*** Opening of Material supplied ***

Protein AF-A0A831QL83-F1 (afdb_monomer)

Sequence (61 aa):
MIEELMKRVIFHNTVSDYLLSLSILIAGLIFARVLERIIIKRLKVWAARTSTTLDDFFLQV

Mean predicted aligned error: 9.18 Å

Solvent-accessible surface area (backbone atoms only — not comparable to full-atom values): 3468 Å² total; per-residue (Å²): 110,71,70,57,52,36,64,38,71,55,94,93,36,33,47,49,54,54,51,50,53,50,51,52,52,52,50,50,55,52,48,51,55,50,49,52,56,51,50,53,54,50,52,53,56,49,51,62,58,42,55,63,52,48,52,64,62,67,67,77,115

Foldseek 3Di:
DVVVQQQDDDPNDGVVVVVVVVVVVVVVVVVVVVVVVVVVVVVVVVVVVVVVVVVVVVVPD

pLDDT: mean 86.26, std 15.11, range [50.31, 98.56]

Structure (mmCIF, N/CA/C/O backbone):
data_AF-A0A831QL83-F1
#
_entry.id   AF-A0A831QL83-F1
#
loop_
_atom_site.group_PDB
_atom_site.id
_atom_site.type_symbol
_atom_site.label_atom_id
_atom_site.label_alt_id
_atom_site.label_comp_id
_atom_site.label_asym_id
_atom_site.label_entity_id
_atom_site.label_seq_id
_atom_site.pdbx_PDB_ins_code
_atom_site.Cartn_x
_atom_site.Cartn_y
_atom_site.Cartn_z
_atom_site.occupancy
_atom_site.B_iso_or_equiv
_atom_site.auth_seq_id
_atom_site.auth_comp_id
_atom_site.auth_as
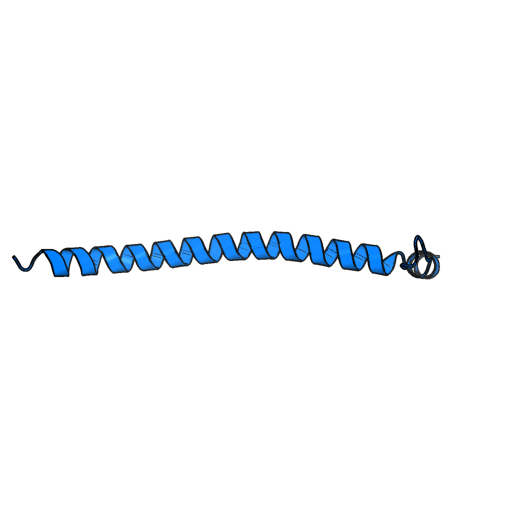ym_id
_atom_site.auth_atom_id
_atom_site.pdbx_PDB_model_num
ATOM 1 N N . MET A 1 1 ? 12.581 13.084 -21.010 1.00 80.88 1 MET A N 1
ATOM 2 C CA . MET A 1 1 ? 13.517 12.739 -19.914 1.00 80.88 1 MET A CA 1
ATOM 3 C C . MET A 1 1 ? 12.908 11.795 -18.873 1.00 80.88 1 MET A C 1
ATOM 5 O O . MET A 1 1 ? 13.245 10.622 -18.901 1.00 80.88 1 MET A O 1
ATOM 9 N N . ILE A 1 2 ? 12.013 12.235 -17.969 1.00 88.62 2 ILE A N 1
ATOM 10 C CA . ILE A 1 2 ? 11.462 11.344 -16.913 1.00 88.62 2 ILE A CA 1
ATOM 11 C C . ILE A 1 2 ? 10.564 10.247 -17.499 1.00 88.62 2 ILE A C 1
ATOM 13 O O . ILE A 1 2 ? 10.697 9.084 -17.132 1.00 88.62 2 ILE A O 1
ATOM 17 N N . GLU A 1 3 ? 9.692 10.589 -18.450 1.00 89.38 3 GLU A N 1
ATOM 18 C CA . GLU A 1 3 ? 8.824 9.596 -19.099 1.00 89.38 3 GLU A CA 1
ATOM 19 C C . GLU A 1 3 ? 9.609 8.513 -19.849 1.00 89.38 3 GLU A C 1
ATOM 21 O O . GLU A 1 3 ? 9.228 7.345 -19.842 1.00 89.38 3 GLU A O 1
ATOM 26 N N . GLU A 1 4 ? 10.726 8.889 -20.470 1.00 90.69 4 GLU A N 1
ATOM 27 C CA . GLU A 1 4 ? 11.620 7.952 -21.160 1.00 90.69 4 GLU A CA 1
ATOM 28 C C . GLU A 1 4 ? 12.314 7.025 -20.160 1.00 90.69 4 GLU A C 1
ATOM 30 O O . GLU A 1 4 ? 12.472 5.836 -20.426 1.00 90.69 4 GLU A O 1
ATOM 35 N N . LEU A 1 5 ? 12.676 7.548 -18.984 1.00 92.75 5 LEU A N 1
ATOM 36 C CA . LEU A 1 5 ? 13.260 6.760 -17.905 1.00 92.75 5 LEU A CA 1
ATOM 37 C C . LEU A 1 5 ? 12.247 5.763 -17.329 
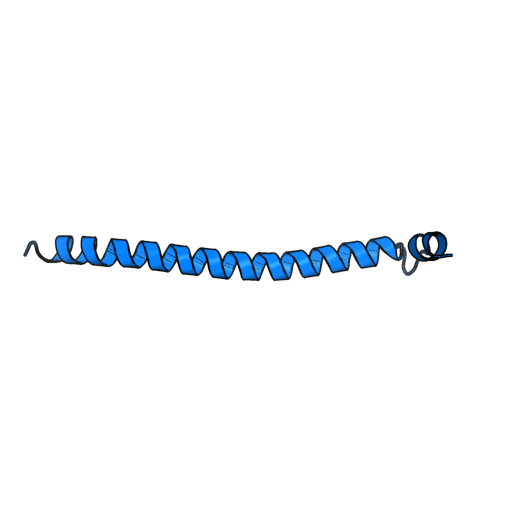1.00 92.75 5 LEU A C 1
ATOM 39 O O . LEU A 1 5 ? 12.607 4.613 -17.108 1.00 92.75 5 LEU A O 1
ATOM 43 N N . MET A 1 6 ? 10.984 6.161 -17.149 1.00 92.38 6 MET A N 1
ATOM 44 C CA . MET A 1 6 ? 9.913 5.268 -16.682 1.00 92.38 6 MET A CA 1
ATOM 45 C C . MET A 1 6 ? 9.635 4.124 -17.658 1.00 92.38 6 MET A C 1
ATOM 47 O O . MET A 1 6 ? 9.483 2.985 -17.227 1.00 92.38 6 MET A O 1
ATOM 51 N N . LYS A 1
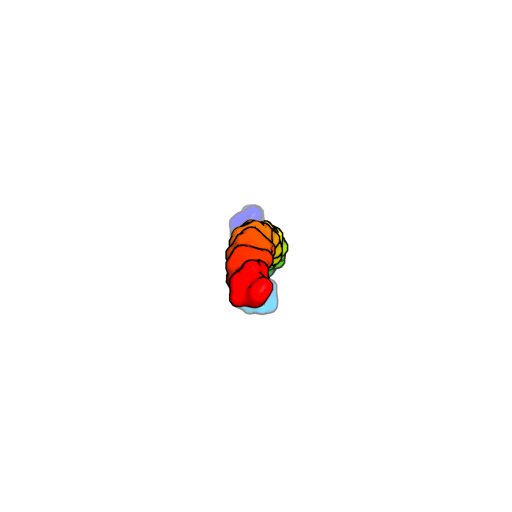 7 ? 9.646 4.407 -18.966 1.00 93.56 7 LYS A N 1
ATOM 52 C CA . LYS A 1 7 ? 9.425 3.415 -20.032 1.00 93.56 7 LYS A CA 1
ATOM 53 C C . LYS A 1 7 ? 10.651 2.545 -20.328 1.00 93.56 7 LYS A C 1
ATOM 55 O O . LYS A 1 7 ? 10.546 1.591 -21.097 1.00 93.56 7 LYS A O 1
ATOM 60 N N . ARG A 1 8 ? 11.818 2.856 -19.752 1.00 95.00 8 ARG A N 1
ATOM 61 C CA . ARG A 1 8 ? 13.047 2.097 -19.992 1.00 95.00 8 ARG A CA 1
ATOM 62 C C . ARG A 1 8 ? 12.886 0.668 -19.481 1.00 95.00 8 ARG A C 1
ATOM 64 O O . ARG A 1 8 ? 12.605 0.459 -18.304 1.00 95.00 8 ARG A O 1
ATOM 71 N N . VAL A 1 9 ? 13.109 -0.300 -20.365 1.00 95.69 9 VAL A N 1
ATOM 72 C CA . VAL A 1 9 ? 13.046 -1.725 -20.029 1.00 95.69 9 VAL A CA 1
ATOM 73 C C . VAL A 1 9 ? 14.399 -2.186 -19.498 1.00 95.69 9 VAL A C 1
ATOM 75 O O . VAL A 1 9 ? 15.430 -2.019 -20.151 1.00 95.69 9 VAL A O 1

*** Close of Material supplied ***

In the records above, find each line holding "backbone" and copy it.

## [Exercise solution]
Solvent-accessible surface area (backbone atoms only — not comparable to full-atom values): 3468 Å² total; per-residue (Å²): 110,71,70,57,52,36,64,38,71,55,94,93,36,33,47,49,54,54,51,50,53,50,51,52,52,52,50,50,55,52,48,51,55,50,49,52,56,51,50,53,54,50,52,53,56,49,51,62,58,42,55,63,52,48,52,64,62,67,67,77,115
Structure (mmCIF, N/CA/C/O backbone):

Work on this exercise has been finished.